Sim apuntó a mi gram con la barbilla mientras sacudía la mano.

– Es una sensación parecida. Me ha sorprendido.

– No sabía que los florines actuaran como grams -dije-. Pero tiene sentido, claro.

– ¿Ya lo has probado? -preguntó Wilem.

– No, no quería probarlo yo solo -admití.

– ¿Quieres que lo haga uno de nosotros? -dijo Simmon riendo-. Tienes razón, es perfectamente normal.

– También he pensado que sería conveniente que hubiera un fisiólogo cerca. -Señalé a Mola con la cabeza-. Por si acaso.

– No sabía que mi presencia aquí esta noche respondía a mi capacitación profesional -protestó Mola-. No me he traído el botiquín.

– No creo que sea necesario -dije; saqué un taco de cera de simpatía de debajo de mi capa y se lo mostré a todos-. ¿Quién quiere hacer los honores?

Hubo un momento de silencio, y entonces Fela levantó la mano.

– Si queréis, yo hago el muñeco. Pero no pienso clavarle la aguja.

– Vhenata -dijo Wilem.

Simmon se encogió de hombros y dijo:

– Ya se la clavaré yo. Qué remedio.

Le di el taco de cera a Fela, que empezó a calentarlo con las manos.

– ¿Qué quieres usar, pelo o sangre? -me preguntó en voz baja.

– Las dos cosas -contesté procurando disimular mi creciente ansiedad-. Para poder dormir tranquilo por las noches necesito estar absolutamente seguro. -Saqué un alfiler de sombrero, me pinché en el dorso de la mano y observé la brillante gota de sangre que se formaba.

– No, así no funcionará -dijo Fela, que seguía trabajando la cera con las manos-. La sangre no se mezcla bien con la cera. Forma gotas y se queda en la superficie.

– Y tú ¿de dónde has sacado esa información? -bromeó Simmon, nervioso.

Fela se sonrojó; agachó un poco la cabeza y el largo cabello se derramó por su hombro.

– Lo sé por las velas. Cuando haces velas de colores no puedes usar tintes con base de agua. Necesitas tintes con base de aceite, o en polvo. Es un tema de solubilidad. Alineación polar y no polar.

– Me encanta la Universidad -le dijo Sim a Wilem al otro lado de la hoguera-. Las mujeres instruidas son mucho más atractivas.

– Me gustaría poder decir lo mismo de vosotros -dijo Mola con aspereza-. Pero nunca he conocido a ningún hombre instruido.

Me agaché y cogí un pellizco de ceniza de la hoguera; a continuación me froté con ella el dorso de la mano para que absorbiera mi sangre.

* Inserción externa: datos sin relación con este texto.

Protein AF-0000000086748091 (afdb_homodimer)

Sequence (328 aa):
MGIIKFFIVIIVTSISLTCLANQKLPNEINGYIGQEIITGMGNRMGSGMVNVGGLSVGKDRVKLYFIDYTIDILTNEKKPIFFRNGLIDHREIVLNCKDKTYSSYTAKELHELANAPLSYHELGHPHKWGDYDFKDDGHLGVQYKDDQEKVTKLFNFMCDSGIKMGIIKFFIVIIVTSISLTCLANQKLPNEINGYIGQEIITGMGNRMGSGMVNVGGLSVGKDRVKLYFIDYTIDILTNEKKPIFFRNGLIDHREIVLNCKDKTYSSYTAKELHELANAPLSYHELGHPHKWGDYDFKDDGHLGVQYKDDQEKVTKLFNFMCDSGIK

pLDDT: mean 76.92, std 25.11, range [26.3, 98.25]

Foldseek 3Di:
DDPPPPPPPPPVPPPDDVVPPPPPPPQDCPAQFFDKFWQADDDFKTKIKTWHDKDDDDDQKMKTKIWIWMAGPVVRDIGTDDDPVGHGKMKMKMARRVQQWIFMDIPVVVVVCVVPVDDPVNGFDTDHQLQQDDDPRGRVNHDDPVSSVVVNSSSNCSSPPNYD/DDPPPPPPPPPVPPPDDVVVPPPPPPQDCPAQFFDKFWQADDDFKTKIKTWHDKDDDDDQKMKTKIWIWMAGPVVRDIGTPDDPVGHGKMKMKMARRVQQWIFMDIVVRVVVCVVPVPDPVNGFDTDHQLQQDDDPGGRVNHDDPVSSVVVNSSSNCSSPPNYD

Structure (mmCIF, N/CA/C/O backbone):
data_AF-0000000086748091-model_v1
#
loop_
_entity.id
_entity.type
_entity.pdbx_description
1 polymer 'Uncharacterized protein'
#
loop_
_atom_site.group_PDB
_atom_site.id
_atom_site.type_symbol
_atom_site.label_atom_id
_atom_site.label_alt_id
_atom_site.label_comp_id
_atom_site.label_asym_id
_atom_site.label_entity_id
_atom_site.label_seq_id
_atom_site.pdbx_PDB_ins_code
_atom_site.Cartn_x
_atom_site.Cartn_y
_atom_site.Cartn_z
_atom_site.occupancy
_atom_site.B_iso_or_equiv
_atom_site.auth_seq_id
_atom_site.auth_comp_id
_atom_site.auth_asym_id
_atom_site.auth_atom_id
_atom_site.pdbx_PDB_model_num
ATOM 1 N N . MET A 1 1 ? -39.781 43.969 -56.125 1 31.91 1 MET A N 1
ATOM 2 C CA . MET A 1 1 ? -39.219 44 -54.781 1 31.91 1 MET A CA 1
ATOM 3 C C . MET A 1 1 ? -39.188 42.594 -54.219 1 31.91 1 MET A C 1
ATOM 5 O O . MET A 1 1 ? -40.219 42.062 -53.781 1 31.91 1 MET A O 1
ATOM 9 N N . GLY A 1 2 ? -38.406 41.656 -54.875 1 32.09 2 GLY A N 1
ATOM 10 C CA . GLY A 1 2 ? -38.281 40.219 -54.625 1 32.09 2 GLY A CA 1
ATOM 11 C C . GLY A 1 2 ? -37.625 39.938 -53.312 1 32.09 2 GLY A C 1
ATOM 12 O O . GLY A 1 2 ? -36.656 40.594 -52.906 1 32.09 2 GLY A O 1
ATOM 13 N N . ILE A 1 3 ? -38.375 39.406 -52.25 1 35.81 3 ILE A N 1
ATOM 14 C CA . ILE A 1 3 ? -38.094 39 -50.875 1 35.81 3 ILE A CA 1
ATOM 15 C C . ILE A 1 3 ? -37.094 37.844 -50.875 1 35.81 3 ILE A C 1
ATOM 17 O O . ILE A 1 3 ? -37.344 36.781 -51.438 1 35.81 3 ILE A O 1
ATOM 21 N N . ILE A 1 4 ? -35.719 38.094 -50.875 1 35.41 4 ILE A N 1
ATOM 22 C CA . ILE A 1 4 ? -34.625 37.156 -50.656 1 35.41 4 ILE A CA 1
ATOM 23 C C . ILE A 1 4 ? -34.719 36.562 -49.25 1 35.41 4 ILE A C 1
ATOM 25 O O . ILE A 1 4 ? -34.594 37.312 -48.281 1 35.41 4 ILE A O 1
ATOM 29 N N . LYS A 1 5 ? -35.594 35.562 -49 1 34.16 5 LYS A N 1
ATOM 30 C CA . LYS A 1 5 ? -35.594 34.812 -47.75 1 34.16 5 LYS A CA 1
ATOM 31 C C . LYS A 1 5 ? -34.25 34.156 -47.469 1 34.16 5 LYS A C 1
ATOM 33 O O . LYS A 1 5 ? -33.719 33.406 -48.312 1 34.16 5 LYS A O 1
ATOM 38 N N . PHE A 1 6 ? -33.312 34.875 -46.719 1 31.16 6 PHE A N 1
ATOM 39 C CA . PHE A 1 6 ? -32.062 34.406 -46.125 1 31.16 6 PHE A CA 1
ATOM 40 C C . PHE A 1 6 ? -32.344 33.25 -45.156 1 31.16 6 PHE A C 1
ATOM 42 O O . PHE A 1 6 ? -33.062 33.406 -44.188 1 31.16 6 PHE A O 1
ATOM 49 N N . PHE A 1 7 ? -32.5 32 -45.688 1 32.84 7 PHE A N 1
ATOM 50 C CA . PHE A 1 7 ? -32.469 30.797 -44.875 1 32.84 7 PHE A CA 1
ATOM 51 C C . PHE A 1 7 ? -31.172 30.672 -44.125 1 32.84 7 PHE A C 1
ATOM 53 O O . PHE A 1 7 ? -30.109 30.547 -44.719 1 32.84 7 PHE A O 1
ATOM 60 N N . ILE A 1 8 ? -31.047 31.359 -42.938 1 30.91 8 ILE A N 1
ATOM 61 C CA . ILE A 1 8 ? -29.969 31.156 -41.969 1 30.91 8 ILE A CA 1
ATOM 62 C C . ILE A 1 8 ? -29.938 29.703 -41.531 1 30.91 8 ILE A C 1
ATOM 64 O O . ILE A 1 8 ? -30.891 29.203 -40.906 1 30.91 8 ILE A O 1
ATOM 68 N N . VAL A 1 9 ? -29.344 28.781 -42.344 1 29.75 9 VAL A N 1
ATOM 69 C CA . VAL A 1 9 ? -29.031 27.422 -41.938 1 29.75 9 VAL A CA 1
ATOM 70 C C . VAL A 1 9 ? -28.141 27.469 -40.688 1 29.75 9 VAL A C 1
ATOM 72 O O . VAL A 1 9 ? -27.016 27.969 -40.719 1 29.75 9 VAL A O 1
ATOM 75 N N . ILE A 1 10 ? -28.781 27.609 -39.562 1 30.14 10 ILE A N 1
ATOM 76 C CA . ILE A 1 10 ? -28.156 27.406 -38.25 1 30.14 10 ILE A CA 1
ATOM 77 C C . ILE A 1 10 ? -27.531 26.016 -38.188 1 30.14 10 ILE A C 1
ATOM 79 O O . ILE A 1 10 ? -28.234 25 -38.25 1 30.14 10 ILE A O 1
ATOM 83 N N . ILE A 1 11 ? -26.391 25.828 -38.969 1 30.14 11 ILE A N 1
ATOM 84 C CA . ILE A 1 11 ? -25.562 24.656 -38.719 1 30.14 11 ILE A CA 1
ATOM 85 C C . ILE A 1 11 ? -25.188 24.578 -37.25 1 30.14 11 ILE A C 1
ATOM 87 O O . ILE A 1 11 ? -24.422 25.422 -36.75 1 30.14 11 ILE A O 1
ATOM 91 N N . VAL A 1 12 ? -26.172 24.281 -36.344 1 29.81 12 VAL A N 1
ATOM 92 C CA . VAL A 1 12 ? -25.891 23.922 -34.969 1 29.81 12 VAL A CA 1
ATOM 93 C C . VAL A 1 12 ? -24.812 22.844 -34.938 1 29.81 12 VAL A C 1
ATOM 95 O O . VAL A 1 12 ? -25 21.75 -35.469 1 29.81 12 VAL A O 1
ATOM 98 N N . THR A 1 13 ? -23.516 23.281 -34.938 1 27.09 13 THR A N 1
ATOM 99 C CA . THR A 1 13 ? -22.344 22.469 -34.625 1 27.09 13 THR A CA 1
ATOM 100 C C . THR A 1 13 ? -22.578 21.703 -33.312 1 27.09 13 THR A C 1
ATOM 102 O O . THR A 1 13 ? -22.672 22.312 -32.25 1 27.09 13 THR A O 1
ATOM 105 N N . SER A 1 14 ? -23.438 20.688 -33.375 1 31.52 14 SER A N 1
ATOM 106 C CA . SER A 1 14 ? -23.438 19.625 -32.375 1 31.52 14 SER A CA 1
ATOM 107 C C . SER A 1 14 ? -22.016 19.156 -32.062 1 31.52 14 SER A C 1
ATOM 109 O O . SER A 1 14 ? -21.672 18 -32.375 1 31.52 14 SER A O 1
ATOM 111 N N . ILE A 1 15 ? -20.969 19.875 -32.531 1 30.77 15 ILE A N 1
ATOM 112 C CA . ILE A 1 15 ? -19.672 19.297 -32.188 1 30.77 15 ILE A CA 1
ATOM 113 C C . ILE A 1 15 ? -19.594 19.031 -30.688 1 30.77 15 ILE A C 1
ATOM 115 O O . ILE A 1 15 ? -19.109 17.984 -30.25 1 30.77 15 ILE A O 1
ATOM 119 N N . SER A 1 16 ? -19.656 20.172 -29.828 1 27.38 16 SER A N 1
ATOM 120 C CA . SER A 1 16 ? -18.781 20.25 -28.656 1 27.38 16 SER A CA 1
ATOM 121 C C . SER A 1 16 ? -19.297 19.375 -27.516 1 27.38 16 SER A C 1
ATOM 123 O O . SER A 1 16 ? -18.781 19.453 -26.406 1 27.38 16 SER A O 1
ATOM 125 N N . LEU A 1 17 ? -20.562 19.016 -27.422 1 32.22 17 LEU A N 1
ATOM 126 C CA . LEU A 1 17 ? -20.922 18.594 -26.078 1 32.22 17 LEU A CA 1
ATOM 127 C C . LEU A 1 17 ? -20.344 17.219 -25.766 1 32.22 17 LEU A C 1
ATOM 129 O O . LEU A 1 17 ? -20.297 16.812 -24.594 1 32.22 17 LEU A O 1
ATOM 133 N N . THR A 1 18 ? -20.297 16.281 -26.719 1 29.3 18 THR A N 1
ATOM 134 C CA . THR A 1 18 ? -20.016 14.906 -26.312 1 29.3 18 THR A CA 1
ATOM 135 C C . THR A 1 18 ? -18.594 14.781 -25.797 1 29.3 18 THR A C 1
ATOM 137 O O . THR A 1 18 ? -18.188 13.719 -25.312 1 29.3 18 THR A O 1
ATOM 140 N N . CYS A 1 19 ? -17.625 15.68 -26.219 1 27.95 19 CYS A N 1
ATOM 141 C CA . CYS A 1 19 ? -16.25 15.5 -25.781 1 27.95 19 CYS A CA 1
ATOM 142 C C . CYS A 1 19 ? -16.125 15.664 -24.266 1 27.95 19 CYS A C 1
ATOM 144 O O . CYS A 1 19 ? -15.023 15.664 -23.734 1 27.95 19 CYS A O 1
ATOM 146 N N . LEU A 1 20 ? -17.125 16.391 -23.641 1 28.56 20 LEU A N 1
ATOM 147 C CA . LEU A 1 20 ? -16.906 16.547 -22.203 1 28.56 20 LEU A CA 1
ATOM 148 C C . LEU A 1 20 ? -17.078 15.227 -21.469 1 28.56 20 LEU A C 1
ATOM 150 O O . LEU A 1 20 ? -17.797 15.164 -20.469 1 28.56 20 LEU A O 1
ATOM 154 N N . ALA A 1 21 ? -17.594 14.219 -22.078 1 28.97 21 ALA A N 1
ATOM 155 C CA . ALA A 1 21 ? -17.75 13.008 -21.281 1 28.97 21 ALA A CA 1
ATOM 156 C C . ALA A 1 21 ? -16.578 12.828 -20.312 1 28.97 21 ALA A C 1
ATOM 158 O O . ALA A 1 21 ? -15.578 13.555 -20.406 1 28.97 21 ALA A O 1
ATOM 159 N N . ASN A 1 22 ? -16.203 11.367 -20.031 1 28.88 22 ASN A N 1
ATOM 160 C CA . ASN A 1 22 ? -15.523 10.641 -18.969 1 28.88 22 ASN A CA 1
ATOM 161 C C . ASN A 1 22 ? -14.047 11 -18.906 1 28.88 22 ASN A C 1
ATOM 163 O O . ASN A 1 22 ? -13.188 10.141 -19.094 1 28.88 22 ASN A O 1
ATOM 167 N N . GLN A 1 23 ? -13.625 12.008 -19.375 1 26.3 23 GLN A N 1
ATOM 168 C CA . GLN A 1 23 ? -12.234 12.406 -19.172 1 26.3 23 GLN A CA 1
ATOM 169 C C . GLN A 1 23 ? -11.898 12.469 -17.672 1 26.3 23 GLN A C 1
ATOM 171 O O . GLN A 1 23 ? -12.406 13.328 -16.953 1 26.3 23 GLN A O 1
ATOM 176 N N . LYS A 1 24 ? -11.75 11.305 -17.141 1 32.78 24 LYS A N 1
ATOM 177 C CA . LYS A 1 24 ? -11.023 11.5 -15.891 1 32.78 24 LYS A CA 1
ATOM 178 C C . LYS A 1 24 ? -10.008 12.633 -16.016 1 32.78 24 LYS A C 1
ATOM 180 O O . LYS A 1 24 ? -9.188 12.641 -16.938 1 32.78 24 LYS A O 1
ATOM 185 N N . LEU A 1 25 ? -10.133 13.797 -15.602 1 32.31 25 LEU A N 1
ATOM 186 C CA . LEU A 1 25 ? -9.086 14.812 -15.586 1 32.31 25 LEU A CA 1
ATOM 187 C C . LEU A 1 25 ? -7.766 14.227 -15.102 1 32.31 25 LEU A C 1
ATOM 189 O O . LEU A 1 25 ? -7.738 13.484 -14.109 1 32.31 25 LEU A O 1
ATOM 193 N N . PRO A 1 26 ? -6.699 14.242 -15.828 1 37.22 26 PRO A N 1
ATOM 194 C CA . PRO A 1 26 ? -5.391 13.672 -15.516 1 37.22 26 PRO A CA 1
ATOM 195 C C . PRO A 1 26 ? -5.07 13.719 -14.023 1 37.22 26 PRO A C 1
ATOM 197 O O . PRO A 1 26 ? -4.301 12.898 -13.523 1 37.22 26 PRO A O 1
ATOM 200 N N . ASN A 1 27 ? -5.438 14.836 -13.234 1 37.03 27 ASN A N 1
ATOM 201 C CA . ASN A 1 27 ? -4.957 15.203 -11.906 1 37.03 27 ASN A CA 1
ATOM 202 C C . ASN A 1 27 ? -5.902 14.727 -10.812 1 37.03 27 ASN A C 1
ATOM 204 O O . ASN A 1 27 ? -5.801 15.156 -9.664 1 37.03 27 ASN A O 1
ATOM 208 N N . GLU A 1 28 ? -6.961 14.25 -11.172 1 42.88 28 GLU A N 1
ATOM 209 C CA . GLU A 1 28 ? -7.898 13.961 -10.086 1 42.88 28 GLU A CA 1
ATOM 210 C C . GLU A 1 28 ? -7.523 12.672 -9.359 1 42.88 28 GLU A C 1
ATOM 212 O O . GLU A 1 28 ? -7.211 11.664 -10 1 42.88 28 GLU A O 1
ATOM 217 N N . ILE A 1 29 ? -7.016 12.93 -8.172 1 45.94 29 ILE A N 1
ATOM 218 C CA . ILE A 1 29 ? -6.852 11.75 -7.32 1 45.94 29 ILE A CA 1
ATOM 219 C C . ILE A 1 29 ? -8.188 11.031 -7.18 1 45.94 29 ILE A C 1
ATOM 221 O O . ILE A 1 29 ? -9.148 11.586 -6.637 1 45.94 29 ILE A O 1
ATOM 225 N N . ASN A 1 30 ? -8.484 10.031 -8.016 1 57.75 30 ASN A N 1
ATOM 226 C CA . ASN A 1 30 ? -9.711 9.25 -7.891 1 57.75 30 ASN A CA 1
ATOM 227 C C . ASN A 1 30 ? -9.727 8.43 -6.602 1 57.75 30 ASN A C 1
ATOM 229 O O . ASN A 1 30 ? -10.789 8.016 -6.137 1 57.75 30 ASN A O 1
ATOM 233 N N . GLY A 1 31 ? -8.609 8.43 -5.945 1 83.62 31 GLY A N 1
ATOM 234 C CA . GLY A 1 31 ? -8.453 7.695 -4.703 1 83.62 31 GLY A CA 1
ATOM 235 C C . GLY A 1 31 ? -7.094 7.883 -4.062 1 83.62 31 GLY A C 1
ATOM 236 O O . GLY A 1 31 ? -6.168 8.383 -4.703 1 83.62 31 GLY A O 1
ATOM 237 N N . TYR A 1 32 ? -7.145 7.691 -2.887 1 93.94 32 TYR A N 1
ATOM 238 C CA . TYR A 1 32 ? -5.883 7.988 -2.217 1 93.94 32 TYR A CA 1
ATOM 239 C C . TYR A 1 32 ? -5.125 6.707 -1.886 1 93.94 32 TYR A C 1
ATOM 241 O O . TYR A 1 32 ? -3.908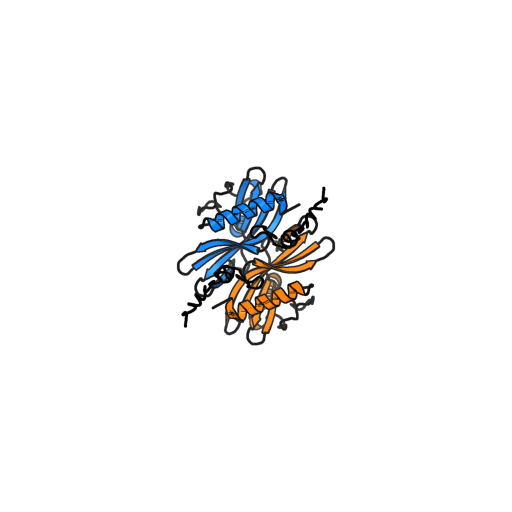 6.73 -1.688 1 93.94 32 TYR A O 1
ATOM 249 N N . ILE A 1 33 ? -5.762 5.582 -1.917 1 96.56 33 ILE A N 1
ATOM 250 C CA . ILE A 1 33 ? -5.059 4.316 -1.72 1 96.56 33 ILE A CA 1
ATOM 251 C C . ILE A 1 33 ? -4.227 3.99 -2.959 1 96.56 33 ILE A C 1
ATOM 253 O O . ILE A 1 33 ? -4.691 4.16 -4.09 1 96.56 33 ILE A O 1
ATOM 257 N N . GLY A 1 34 ? -2.994 3.635 -2.703 1 96.38 34 GLY A N 1
ATOM 258 C CA . GLY A 1 34 ? -2.141 3.199 -3.799 1 96.38 34 GLY A CA 1
ATOM 259 C C . GLY A 1 34 ? -1.312 4.32 -4.395 1 96.38 34 GLY A C 1
ATOM 260 O O . GLY A 1 34 ? -0.491 4.09 -5.281 1 96.38 34 GLY A O 1
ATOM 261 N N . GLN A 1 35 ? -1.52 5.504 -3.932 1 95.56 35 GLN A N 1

– Creo que así sí funcionará -dijo Fela.

– Esta carne arderá. A ser ceniza todo vuelve -recitó Wilem con tono sombrío; luego miró a Simmon-. ¿No dice eso en tu libro sagrado?

– No es mi libro sagrado -replicó Simmon-. Pero te has acercado bastante. «Todo vuelve a las cenizas, así que esta carne también arderá.»

– Veo que os lo estáis pasando en grande -observó Mola con irritación.

– Es que estoy emocionado de pensar en dormir la noche seguida -dijo Wilem-. Hasta ahora, toda la diversión nocturna era empezar a beber café después del postre.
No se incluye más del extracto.